━━━━━ Data to process

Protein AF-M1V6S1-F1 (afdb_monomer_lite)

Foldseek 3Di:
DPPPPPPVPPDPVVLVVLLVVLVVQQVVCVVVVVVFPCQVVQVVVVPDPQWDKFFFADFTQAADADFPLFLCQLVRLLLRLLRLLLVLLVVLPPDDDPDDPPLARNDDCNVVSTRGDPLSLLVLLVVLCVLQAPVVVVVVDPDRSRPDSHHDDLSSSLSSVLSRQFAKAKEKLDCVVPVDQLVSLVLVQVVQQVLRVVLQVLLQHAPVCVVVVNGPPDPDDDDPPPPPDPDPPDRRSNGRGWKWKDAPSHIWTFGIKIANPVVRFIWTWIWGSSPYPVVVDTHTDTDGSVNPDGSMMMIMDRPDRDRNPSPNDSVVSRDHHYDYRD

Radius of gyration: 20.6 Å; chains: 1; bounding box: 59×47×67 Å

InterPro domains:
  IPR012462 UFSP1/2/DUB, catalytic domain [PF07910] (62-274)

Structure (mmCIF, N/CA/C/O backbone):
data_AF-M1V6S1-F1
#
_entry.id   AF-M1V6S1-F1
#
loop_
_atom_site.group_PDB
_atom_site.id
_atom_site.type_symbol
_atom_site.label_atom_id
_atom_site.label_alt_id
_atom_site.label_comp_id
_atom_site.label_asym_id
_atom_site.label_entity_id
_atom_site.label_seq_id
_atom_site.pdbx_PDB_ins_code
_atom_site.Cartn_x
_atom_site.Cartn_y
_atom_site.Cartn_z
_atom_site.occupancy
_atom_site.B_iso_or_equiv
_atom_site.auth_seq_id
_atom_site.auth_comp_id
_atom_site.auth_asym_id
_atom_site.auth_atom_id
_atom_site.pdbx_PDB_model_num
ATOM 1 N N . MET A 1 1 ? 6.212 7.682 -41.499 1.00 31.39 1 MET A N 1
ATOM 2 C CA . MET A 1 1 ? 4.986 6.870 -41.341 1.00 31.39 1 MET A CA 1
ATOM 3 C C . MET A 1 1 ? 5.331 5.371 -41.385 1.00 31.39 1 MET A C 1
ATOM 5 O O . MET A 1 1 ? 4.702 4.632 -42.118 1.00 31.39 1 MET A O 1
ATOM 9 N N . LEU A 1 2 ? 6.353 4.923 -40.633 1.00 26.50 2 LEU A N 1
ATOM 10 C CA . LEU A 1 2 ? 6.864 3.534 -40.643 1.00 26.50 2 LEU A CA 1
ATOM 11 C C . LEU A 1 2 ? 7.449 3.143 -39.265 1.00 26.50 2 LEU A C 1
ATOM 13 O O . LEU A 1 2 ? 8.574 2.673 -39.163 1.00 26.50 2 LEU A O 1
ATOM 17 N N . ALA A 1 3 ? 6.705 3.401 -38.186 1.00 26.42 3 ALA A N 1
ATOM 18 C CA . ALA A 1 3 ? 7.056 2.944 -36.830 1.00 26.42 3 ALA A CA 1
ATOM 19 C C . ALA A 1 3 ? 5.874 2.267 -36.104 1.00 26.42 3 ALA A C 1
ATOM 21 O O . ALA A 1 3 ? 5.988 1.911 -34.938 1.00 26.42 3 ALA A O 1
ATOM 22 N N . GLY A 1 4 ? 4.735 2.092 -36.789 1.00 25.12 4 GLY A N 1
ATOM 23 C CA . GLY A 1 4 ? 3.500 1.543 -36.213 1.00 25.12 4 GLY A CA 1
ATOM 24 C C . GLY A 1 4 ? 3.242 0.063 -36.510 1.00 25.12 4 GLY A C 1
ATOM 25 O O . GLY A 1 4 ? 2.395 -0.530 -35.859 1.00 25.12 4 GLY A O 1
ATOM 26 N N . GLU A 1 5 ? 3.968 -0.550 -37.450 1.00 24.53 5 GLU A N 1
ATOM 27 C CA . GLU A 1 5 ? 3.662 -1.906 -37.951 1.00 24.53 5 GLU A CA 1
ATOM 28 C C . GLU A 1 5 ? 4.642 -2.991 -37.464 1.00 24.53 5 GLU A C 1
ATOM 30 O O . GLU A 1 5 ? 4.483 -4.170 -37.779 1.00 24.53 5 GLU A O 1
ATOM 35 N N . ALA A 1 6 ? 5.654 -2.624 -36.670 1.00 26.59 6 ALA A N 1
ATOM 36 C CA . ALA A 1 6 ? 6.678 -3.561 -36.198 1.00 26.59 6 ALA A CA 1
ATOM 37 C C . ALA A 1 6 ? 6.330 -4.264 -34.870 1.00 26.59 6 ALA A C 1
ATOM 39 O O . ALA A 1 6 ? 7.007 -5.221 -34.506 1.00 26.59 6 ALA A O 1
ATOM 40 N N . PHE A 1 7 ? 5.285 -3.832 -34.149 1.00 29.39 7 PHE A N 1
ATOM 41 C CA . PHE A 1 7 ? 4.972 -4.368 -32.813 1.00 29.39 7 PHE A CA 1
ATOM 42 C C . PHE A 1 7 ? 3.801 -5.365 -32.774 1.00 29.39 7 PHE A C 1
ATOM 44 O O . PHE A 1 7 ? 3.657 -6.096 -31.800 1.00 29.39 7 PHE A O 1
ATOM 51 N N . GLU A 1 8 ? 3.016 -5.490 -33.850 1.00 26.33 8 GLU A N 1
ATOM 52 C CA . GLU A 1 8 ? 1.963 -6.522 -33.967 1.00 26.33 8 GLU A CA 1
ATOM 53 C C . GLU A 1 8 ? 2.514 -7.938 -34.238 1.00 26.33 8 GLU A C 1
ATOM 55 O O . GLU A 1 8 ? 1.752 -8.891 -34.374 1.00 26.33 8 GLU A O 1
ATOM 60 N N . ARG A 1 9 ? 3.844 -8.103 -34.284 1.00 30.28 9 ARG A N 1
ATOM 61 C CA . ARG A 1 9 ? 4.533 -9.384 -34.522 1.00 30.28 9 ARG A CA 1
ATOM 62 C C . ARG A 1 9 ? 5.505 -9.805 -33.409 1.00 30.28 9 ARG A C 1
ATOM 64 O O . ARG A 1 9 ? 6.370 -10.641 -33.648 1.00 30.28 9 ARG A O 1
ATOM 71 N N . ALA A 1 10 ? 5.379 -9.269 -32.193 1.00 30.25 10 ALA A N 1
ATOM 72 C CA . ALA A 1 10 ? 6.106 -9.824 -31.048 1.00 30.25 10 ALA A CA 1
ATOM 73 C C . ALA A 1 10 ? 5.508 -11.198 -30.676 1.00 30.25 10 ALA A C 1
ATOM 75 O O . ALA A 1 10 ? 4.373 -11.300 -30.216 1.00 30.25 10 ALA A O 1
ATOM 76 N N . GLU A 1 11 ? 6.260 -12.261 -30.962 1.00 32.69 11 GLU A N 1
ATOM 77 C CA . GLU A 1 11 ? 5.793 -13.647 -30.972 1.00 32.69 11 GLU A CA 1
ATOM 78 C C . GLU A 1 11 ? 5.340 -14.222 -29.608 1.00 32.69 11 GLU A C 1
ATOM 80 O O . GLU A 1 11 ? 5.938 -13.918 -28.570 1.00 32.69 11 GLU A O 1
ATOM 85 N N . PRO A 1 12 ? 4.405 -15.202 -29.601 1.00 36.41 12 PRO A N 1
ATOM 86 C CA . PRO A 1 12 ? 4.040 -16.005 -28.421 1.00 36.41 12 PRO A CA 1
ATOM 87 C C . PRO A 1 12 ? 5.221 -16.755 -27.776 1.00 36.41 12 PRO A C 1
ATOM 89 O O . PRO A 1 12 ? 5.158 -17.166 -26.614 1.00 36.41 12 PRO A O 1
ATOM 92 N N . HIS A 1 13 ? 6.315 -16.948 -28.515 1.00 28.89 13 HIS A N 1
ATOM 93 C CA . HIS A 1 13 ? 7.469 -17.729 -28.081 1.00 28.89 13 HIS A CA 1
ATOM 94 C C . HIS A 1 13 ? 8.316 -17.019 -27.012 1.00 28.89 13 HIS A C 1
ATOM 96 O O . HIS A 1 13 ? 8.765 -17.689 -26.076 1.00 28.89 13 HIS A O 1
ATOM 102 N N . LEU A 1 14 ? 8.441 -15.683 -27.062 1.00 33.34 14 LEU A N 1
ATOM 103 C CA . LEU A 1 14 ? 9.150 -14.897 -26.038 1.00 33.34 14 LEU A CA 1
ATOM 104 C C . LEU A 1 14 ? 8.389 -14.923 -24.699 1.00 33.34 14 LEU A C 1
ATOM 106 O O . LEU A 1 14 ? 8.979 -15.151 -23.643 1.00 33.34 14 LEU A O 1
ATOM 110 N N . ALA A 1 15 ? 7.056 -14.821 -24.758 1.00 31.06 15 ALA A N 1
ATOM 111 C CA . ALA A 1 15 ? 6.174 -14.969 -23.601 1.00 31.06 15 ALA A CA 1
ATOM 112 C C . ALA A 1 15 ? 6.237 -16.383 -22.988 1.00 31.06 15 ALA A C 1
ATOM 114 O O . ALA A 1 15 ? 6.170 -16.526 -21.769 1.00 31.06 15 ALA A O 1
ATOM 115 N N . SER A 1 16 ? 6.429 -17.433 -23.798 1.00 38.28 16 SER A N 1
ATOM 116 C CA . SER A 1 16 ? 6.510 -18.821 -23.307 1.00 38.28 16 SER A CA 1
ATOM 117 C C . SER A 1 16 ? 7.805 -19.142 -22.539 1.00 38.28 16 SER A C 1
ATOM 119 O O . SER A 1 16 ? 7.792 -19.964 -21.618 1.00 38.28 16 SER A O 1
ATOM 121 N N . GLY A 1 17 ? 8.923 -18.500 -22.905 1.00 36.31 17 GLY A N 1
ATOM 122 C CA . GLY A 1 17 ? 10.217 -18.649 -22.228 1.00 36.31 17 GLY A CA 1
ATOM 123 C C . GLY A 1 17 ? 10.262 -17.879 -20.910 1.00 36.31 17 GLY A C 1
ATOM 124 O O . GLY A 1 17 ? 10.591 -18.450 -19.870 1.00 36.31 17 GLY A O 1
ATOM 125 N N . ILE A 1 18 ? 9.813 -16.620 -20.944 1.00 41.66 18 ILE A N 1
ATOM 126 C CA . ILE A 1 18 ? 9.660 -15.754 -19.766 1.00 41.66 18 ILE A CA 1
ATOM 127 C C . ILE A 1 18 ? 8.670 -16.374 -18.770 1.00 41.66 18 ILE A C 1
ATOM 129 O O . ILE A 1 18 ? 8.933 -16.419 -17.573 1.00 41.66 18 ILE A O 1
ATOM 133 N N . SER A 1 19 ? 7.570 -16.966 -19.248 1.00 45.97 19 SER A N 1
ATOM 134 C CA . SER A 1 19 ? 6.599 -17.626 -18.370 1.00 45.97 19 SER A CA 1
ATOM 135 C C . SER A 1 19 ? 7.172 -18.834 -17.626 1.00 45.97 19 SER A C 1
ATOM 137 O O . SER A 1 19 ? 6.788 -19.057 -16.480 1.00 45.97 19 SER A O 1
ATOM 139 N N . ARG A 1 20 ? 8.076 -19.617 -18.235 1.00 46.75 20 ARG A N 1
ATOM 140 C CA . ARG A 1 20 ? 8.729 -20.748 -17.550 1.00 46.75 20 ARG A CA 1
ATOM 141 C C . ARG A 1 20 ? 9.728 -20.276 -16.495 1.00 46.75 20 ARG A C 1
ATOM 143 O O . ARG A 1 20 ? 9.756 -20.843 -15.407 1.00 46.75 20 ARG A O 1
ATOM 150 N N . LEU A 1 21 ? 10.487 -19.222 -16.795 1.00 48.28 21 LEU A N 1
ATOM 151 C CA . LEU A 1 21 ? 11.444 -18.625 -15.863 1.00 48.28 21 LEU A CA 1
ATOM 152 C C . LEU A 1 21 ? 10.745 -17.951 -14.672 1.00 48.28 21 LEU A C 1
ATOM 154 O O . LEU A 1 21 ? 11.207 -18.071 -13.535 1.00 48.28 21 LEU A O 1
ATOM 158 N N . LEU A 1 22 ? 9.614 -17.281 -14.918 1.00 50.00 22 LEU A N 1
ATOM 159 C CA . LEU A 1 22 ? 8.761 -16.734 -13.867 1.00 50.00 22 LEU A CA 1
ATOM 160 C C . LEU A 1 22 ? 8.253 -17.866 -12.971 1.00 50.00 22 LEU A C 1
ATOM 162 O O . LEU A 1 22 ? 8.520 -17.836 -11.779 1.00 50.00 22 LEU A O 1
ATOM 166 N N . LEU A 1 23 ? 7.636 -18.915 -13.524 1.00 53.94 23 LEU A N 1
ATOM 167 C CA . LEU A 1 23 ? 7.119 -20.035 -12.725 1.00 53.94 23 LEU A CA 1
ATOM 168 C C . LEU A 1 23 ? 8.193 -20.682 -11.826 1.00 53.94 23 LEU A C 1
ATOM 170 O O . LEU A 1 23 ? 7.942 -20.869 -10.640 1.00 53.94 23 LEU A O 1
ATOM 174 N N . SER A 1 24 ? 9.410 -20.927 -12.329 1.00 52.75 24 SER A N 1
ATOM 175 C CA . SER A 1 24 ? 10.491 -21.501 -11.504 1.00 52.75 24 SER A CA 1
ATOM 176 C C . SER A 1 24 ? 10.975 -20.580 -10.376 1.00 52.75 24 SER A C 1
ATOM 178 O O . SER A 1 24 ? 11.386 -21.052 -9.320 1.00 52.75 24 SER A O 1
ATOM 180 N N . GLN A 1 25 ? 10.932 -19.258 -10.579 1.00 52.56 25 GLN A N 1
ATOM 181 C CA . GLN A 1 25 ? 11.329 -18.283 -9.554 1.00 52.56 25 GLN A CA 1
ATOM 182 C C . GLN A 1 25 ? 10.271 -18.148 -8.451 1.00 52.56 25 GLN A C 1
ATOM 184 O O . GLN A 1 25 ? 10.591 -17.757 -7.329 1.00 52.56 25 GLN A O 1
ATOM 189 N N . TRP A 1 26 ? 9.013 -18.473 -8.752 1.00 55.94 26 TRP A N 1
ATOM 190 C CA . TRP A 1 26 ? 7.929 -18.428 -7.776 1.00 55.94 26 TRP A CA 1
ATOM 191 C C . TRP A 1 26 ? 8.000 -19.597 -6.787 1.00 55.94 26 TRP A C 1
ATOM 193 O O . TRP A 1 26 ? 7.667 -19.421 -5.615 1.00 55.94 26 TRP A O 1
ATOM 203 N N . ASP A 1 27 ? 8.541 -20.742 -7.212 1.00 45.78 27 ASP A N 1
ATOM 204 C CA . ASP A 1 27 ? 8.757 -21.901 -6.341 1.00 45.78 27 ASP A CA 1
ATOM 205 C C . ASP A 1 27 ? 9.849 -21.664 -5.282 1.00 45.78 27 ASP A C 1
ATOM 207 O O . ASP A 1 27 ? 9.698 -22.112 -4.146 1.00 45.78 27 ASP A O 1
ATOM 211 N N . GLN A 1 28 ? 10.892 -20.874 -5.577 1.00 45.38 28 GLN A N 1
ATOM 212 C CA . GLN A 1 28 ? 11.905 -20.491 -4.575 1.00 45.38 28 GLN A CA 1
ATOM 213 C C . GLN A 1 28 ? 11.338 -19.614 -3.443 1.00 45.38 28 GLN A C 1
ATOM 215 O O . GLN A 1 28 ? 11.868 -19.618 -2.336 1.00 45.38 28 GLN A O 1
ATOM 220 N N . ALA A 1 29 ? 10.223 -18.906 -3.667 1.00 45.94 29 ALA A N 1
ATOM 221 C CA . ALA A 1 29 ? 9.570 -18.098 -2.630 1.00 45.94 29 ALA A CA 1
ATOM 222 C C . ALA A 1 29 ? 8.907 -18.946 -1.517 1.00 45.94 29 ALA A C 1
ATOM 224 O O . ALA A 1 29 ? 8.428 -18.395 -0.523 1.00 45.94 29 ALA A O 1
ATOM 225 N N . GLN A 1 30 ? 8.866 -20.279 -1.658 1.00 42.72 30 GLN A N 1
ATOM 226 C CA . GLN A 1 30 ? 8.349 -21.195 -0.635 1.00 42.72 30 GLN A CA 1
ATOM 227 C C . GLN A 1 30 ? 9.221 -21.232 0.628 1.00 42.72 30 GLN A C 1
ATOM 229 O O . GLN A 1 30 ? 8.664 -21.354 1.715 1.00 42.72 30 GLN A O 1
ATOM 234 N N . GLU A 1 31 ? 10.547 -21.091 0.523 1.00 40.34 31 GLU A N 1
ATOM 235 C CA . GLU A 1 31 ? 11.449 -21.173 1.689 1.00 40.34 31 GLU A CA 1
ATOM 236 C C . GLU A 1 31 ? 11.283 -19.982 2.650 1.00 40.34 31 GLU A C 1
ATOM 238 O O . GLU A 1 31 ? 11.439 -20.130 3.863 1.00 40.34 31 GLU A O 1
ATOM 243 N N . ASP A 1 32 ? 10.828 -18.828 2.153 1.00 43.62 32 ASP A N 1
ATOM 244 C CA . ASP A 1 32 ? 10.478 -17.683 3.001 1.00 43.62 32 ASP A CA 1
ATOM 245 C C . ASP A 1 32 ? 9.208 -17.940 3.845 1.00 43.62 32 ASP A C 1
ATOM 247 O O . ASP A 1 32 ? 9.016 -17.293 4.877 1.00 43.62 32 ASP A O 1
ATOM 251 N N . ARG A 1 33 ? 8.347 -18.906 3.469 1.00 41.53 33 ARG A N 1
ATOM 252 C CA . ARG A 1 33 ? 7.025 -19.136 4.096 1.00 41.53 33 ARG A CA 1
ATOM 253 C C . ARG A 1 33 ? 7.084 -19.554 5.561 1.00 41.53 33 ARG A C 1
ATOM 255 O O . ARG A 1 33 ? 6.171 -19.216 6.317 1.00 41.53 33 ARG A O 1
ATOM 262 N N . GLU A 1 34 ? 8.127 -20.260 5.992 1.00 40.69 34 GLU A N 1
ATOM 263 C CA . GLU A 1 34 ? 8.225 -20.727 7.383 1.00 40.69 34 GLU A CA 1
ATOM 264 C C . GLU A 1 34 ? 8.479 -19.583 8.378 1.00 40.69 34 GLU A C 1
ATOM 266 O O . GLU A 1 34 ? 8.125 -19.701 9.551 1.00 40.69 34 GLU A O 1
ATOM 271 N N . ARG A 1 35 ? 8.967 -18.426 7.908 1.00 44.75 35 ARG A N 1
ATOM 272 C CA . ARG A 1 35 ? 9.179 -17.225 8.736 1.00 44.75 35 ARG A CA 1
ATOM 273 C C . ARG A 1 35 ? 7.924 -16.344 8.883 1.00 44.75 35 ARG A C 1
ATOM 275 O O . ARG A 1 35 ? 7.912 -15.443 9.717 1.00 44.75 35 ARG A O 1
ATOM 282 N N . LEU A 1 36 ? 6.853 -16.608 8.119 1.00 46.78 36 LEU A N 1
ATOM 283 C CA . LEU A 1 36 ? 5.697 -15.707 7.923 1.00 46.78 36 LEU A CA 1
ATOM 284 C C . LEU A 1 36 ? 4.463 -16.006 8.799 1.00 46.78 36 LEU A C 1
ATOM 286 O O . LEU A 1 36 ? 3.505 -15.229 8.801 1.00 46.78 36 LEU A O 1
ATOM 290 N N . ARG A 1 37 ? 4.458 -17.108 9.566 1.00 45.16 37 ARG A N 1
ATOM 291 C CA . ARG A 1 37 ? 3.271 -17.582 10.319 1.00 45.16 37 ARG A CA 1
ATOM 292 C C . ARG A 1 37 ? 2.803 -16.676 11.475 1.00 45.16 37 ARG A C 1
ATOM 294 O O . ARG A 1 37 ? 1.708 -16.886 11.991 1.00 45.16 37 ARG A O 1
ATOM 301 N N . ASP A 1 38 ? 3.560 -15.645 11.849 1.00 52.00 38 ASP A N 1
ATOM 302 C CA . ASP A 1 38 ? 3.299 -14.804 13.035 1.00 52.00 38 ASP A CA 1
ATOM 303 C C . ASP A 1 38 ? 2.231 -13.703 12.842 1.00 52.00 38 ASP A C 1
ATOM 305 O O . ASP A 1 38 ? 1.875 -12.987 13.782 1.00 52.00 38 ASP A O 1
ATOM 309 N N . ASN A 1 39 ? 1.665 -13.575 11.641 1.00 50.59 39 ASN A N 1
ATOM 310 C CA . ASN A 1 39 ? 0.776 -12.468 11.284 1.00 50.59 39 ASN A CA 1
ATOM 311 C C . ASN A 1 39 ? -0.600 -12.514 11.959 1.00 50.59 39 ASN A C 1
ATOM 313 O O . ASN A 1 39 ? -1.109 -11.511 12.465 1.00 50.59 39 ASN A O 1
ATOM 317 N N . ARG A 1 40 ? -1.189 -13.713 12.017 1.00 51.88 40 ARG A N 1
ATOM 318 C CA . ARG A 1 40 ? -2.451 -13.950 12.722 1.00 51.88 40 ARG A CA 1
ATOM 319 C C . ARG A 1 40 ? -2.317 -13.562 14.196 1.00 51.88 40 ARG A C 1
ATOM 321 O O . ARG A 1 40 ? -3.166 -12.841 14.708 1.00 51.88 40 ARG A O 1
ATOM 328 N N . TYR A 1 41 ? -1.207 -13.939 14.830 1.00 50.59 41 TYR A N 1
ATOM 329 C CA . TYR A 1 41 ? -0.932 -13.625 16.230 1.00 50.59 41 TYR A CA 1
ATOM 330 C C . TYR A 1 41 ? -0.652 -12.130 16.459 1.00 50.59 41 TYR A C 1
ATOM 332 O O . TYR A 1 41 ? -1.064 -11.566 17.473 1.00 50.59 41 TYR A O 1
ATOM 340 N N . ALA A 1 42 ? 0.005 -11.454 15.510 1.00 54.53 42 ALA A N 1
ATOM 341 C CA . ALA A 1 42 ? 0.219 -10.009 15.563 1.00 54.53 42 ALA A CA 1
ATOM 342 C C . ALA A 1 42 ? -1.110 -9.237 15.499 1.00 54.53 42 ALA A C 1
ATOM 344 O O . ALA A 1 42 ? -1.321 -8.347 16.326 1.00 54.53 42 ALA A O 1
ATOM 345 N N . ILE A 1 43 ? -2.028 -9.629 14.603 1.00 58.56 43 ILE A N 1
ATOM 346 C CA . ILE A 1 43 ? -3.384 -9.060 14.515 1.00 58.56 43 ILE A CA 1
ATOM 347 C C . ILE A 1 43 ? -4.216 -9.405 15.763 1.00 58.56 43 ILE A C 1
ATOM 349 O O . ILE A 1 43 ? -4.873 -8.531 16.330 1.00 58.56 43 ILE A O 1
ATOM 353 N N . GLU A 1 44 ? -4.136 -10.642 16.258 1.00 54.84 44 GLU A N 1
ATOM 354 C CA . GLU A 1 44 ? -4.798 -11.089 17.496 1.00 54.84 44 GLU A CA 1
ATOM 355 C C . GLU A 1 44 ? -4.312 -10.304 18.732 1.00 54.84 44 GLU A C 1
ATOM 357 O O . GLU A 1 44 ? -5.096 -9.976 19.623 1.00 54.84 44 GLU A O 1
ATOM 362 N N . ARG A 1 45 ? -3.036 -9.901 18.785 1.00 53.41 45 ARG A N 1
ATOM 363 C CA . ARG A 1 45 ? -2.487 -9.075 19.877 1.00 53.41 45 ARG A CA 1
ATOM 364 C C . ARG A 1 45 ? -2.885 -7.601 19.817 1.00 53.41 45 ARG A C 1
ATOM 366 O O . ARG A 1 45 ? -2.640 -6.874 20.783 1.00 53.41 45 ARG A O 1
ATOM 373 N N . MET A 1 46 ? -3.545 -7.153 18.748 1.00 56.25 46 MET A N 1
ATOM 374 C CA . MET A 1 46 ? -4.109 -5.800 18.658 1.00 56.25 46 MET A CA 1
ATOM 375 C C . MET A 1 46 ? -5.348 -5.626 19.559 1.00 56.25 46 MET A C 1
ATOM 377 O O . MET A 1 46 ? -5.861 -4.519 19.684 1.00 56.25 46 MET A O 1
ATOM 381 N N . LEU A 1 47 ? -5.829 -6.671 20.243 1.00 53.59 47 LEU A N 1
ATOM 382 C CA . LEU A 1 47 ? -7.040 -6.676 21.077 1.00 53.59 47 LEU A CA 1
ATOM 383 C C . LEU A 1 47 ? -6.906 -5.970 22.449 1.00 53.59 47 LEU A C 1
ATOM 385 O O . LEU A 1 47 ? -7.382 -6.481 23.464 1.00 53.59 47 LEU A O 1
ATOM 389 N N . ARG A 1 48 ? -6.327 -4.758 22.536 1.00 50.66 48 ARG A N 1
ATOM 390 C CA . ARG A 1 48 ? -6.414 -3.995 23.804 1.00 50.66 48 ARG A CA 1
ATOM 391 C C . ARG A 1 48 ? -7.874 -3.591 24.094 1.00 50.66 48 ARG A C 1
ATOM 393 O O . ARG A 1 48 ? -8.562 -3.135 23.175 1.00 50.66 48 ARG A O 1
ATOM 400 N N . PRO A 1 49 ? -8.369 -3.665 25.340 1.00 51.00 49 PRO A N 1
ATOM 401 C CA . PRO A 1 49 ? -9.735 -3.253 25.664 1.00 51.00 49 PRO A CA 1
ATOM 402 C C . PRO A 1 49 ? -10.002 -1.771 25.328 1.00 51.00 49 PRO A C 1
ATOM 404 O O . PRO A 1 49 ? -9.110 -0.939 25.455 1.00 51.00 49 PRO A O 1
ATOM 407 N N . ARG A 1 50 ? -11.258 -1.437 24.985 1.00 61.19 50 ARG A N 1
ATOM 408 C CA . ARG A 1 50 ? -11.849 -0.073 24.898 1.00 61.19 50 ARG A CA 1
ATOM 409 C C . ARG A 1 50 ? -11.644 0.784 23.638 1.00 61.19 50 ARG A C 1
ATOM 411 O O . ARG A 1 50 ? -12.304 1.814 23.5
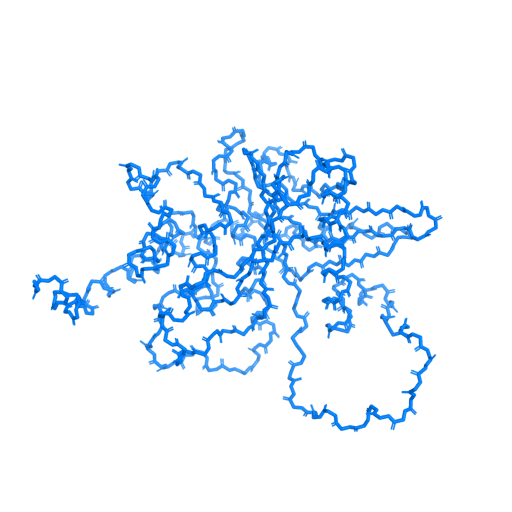59 1.00 61.19 50 ARG A O 1
ATOM 418 N N . ARG A 1 51 ? -10.869 0.364 22.637 1.00 72.12 51 ARG A N 1
ATOM 419 C CA . ARG A 1 51 ? -10.758 1.093 21.353 1.00 72.12 51 ARG A CA 1
ATOM 420 C C . ARG A 1 51 ? -11.462 0.350 20.219 1.00 72.12 51 ARG A C 1
ATOM 422 O O . ARG A 1 51 ? -11.456 -0.883 20.195 1.00 72.12 51 ARG A O 1
ATOM 429 N N . THR A 1 52 ? -12.090 1.089 19.307 1.00 82.12 52 THR A N 1
ATOM 430 C CA . THR A 1 52 ? -12.676 0.519 18.086 1.00 82.12 52 THR A CA 1
ATOM 431 C C . THR A 1 52 ? -11.555 0.288 17.086 1.00 82.12 52 THR A C 1
ATOM 433 O O . THR A 1 52 ? -10.712 1.160 16.897 1.00 82.12 52 THR A O 1
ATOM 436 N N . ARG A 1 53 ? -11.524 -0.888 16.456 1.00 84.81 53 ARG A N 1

━━━━━━━━━━

Everything starting at the line containing "IPR012462 UFSP1/2/DUB, catalytic" and ending at the line containing "ATOM 2 C CA" in the records above should be repeated exactly, and only that.

» Answer to this task
  IPR012462 UFSP1/2/DUB, catalytic domain [PF07910] (62-274)

Structure (mmCIF, N/CA/C/O backbone):
data_AF-M1V6S1-F1
#
_entry.id   AF-M1V6S1-F1
#
loop_
_atom_site.group_PDB
_atom_site.id
_atom_site.type_symbol
_atom_site.label_atom_id
_atom_site.label_alt_id
_atom_site.label_comp_id
_atom_site.label_asym_id
_atom_site.label_entity_id
_atom_site.label_seq_id
_atom_site.pdbx_PDB_ins_code
_atom_site.Cartn_x
_atom_site.Cartn_y
_atom_site.Cartn_z
_atom_site.occupancy
_atom_site.B_iso_or_equiv
_atom_site.auth_seq_id
_atom_site.auth_comp_id
_atom_site.auth_asym_id
_atom_site.auth_atom_id
_atom_site.pdbx_PDB_model_num
ATOM 1 N N . MET A 1 1 ? 6.212 7.682 -41.499 1.00 31.39 1 MET A N 1
ATOM 2 C CA . MET A 1 1 ? 4.986 6.870 -41.341 1.00 31.39 1 MET A CA 1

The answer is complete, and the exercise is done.